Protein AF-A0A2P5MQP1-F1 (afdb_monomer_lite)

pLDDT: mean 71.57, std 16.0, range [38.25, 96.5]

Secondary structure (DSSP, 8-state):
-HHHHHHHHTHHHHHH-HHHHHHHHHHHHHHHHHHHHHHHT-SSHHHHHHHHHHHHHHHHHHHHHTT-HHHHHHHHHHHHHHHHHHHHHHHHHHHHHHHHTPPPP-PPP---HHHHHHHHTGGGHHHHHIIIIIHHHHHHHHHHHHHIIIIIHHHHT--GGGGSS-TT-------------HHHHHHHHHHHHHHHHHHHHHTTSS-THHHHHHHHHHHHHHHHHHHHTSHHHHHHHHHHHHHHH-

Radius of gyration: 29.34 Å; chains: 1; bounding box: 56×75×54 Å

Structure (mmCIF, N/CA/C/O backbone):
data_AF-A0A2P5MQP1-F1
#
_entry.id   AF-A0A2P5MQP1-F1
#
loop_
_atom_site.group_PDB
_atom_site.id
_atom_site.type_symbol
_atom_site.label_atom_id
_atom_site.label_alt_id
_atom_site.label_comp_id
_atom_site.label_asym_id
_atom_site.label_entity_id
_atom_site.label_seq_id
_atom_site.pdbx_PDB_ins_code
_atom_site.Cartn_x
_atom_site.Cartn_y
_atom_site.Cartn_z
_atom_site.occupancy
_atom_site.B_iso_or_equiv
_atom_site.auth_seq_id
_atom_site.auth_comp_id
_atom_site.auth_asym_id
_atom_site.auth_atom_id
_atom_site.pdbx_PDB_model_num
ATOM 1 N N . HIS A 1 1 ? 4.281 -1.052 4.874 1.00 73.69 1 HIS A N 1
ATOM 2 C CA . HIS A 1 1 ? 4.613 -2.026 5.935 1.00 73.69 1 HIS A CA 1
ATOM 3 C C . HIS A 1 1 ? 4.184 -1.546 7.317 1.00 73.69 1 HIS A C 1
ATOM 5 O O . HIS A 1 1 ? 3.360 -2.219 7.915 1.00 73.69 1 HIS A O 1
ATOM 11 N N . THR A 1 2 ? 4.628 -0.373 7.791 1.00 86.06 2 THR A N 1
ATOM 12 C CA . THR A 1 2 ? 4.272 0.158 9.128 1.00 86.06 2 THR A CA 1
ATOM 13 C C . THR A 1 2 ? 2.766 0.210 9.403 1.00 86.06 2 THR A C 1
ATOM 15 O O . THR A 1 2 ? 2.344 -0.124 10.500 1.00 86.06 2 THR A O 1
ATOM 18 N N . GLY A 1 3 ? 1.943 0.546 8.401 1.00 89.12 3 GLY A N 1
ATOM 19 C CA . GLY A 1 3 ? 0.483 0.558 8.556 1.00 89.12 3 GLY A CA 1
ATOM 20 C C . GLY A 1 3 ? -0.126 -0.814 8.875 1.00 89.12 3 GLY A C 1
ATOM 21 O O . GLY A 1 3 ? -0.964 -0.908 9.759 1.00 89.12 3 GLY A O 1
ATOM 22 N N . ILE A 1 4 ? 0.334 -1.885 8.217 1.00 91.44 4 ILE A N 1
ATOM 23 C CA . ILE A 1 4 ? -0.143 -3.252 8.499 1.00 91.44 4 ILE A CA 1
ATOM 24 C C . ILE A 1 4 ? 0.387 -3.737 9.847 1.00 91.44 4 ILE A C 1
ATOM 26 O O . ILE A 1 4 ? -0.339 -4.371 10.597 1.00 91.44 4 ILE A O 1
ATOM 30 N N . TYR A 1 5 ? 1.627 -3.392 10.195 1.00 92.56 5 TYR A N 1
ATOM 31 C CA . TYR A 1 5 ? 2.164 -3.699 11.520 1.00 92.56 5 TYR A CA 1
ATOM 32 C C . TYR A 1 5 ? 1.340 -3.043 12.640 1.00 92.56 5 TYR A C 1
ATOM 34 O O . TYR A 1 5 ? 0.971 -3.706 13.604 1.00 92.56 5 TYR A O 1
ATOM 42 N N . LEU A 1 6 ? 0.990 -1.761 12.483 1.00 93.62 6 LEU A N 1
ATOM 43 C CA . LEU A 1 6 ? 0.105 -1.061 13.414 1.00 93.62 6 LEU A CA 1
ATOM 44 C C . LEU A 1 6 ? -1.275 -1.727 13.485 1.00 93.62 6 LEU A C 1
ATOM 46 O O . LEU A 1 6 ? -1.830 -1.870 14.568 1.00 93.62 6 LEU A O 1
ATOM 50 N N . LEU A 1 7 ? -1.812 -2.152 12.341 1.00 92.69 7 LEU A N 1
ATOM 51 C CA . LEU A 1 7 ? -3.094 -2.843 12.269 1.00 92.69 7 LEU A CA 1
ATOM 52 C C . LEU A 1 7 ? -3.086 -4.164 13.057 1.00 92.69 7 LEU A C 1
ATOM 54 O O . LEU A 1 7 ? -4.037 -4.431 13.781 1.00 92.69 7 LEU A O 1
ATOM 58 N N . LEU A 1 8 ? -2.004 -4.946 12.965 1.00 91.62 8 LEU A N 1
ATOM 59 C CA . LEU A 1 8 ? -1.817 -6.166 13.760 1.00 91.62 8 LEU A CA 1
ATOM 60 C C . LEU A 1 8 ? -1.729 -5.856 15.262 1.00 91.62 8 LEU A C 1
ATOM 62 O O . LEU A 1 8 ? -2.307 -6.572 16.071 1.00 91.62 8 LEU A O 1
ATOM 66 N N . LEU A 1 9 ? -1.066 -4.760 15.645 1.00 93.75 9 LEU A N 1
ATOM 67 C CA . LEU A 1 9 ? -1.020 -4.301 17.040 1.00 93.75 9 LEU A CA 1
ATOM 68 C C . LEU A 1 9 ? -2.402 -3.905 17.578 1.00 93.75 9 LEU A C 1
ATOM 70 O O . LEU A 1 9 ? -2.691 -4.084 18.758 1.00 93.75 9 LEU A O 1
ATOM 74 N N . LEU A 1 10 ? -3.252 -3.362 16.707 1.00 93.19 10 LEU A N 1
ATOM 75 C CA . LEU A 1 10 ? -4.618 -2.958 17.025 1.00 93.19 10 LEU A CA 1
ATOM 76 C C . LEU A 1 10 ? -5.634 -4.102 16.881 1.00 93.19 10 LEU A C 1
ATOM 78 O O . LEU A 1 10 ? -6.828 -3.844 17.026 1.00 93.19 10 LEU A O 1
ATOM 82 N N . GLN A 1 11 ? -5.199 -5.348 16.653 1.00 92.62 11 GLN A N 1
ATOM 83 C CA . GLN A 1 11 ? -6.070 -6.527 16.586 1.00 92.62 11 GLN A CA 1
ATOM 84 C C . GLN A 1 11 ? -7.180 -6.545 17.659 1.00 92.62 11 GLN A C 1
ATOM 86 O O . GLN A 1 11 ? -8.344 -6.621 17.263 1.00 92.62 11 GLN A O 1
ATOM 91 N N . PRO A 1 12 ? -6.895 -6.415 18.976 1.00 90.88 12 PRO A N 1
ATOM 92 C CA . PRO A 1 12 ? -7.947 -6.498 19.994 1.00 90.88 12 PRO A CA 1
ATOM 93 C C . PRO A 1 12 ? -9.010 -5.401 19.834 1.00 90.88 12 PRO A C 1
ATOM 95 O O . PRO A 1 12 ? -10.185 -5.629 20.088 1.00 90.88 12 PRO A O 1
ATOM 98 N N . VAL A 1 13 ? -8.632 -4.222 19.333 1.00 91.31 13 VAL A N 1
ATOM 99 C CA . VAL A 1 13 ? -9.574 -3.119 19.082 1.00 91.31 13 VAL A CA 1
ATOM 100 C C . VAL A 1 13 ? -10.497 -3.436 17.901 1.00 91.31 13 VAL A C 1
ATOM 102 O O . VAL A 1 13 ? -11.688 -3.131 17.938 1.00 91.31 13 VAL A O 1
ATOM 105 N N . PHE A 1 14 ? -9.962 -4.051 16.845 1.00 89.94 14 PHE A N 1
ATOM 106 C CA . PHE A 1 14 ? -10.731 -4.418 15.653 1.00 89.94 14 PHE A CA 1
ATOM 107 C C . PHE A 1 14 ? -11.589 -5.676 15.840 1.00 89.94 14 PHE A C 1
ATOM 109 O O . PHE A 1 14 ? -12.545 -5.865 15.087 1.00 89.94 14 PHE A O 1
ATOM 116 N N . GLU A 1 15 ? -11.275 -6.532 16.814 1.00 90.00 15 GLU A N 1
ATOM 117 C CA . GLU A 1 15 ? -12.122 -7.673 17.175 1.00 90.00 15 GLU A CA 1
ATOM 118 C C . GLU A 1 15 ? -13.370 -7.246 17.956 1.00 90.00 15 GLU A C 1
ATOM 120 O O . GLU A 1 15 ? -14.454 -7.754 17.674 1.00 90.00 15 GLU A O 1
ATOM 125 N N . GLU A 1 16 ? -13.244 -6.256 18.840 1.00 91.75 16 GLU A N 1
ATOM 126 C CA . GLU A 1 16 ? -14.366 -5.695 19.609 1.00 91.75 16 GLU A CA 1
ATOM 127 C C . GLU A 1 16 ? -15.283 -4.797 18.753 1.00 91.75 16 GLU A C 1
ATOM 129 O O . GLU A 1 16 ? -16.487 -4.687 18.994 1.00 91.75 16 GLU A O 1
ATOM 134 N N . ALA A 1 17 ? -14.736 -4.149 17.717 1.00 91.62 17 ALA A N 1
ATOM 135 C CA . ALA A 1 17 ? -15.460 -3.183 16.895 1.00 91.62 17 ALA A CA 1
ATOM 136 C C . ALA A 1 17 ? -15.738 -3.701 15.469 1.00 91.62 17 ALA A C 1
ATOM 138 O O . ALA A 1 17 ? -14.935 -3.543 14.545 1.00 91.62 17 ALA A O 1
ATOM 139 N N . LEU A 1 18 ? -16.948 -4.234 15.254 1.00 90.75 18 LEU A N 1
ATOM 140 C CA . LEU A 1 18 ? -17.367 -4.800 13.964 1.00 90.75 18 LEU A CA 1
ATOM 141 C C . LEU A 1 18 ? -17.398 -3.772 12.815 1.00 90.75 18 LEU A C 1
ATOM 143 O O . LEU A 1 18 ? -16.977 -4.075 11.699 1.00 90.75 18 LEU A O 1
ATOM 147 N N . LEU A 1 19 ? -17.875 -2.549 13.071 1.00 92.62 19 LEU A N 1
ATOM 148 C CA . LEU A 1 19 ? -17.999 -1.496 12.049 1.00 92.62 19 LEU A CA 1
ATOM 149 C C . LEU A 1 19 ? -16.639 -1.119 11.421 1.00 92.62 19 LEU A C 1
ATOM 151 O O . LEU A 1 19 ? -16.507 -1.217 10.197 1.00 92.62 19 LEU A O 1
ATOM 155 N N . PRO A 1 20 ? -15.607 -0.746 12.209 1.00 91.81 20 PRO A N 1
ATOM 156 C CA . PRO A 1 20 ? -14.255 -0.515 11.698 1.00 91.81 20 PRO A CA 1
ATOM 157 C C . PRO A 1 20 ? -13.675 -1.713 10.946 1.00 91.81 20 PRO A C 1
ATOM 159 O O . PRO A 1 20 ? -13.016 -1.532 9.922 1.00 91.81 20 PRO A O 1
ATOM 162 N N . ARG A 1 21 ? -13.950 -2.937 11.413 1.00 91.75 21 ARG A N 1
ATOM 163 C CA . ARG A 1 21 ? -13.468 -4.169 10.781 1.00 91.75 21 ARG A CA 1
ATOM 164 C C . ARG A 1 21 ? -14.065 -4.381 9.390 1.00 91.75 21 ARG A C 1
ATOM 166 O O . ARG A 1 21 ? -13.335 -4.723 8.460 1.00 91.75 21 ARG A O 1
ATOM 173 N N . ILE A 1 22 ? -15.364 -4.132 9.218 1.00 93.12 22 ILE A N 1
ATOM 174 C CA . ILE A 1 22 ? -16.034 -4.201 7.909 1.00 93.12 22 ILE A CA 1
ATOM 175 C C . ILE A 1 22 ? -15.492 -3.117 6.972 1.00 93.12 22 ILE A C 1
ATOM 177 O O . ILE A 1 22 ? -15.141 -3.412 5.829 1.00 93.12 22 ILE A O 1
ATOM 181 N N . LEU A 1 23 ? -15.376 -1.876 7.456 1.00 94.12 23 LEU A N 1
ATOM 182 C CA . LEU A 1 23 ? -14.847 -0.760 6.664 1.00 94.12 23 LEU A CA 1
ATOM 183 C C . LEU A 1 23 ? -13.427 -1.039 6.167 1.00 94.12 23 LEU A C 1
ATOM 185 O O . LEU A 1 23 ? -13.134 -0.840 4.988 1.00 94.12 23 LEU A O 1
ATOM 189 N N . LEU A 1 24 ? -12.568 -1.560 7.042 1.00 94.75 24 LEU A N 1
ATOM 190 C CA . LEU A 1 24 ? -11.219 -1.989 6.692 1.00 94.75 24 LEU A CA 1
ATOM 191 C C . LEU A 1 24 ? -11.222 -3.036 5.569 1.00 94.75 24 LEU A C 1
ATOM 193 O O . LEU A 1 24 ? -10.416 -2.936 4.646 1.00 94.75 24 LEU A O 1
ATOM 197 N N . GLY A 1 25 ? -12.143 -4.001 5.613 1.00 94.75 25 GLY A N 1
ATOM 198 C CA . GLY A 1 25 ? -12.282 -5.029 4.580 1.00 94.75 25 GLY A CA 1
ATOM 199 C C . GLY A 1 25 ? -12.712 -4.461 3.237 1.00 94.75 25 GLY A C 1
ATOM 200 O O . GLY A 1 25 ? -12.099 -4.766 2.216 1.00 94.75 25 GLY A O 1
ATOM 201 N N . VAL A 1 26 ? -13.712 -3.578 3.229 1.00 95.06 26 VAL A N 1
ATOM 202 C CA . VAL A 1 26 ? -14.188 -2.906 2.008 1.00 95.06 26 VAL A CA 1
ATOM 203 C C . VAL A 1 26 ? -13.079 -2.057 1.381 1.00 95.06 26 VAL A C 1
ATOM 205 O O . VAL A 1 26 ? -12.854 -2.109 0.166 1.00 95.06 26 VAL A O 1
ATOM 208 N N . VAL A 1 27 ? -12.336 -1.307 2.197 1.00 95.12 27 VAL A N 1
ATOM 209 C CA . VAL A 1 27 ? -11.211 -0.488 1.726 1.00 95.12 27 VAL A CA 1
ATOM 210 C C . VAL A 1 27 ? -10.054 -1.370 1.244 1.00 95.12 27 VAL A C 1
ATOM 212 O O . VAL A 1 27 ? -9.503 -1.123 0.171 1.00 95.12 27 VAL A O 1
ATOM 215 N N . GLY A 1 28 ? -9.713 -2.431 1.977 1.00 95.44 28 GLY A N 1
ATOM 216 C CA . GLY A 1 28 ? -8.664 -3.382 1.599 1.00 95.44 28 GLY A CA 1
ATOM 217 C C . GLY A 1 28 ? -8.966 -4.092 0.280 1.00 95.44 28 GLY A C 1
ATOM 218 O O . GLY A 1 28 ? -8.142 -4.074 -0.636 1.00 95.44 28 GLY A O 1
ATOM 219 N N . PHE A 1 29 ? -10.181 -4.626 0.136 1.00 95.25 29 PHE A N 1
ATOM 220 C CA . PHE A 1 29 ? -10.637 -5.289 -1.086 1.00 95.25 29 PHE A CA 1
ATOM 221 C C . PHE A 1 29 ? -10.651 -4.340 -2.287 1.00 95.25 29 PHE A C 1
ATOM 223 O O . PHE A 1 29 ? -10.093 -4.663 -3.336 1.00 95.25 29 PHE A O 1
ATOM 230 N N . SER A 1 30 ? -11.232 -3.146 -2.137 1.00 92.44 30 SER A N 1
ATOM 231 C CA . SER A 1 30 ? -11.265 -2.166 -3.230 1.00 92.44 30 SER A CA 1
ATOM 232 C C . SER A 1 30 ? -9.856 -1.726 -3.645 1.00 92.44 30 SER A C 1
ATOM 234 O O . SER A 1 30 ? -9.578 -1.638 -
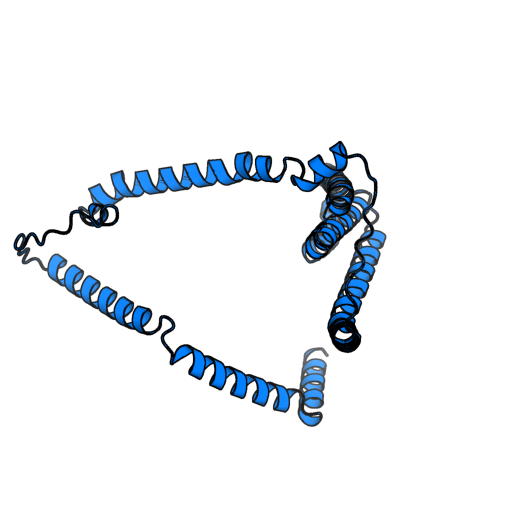4.840 1.00 92.44 30 SER A O 1
ATOM 236 N N . THR A 1 31 ? -8.933 -1.563 -2.690 1.00 93.12 31 THR A N 1
ATOM 237 C CA . THR A 1 31 ? -7.514 -1.267 -2.958 1.00 93.12 31 THR A CA 1
ATOM 238 C C . THR A 1 31 ? -6.818 -2.415 -3.693 1.00 93.12 31 THR A C 1
ATOM 240 O O . THR A 1 31 ? -6.072 -2.166 -4.643 1.00 93.12 31 THR A O 1
ATOM 243 N N . ALA A 1 32 ? -7.072 -3.667 -3.299 1.00 92.56 32 ALA A N 1
ATOM 244 C CA . ALA A 1 32 ? -6.504 -4.850 -3.946 1.00 92.56 32 ALA A CA 1
ATOM 245 C C . ALA A 1 32 ? -6.930 -4.954 -5.416 1.00 92.56 32 ALA A C 1
ATOM 247 O O . ALA A 1 32 ? -6.088 -5.076 -6.310 1.00 92.56 32 ALA A O 1
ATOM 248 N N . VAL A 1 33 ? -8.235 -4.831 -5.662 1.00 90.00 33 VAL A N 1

§ **PROBLEM STATEMENT**
From the first line above through the line that contains "ATOM 21 O O", quote each line exactly. Output nothing more.

§ **RESULT OF THE TASK**
Protein AF-A0A2P5MQP1-F1 (afdb_monomer_lite)

pLDDT: mean 71.57, std 16.0, range [38.25, 96.5]

Secondary structure (DSSP, 8-state):
-HHHHHHHHTHHHHHH-HHHHHHHHHHHHHHHHHHHHHHHT-SSHHHHHHHHHHHHHHHHHHHHHTT-HHHHHHHHHHHHHHHHHHHHHHHHHHHHHHHHTPPPP-PPP---HHHHHHHHTGGGHHHHHIIIIIHHHHHHHHHHHHHIIIIIHHHHT--GGGGSS-TT-------------HHHHHHHHHHHHHHHHHHHHHTTSS-THHHHHHHHHHHHHHHHHHHHTSHHHHHHHHHHHHHHH-

Radius of gyration: 29.34 Å; chains: 1; bounding box: 56×75×54 Å

Structure (mmCIF, N/CA/C/O backbone):
data_AF-A0A2P5MQP1-F1
#
_entry.id   AF-A0A2P5MQP1-F1
#
loop_
_atom_site.group_PDB
_atom_site.id
_atom_site.type_symbol
_atom_site.label_atom_id
_atom_site.label_alt_id
_atom_site.label_comp_id
_atom_site.label_asym_id
_atom_site.label_entity_id
_atom_site.label_seq_id
_atom_site.pdbx_PDB_ins_code
_atom_site.Cartn_x
_atom_site.Cartn_y
_atom_site.Cartn_z
_atom_site.occupancy
_atom_site.B_iso_or_equiv
_atom_site.auth_seq_id
_atom_site.auth_comp_id
_atom_site.auth_asym_id
_atom_site.auth_atom_id
_atom_site.pdbx_PDB_model_num
ATOM 1 N N . HIS A 1 1 ? 4.281 -1.052 4.874 1.00 73.69 1 HIS A N 1
ATOM 2 C CA . HIS A 1 1 ? 4.613 -2.026 5.935 1.00 73.69 1 HIS A CA 1
ATOM 3 C C . HIS A 1 1 ? 4.184 -1.546 7.317 1.00 73.69 1 HIS A C 1
ATOM 5 O O . HIS A 1 1 ? 3.360 -2.219 7.915 1.00 73.69 1 HIS A O 1
ATOM 11 N N . THR A 1 2 ? 4.628 -0.373 7.791 1.00 86.06 2 THR A N 1
ATOM 12 C CA . THR A 1 2 ? 4.272 0.158 9.128 1.00 86.06 2 THR A CA 1
ATOM 13 C C . THR A 1 2 ? 2.766 0.210 9.403 1.00 86.06 2 THR A C 1
ATOM 15 O O . THR A 1 2 ? 2.344 -0.124 10.500 1.00 86.06 2 THR A O 1
ATOM 18 N N . GLY A 1 3 ? 1.943 0.546 8.401 1.00 89.12 3 GLY A N 1
ATOM 19 C CA . GLY A 1 3 ? 0.483 0.558 8.556 1.00 89.12 3 GLY A CA 1
ATOM 20 C C . GLY A 1 3 ? -0.126 -0.814 8.875 1.00 89.12 3 GLY A C 1
ATOM 21 O O . GLY A 1 3 ? -0.964 -0.908 9.759 1.00 89.12 3 GLY A O 1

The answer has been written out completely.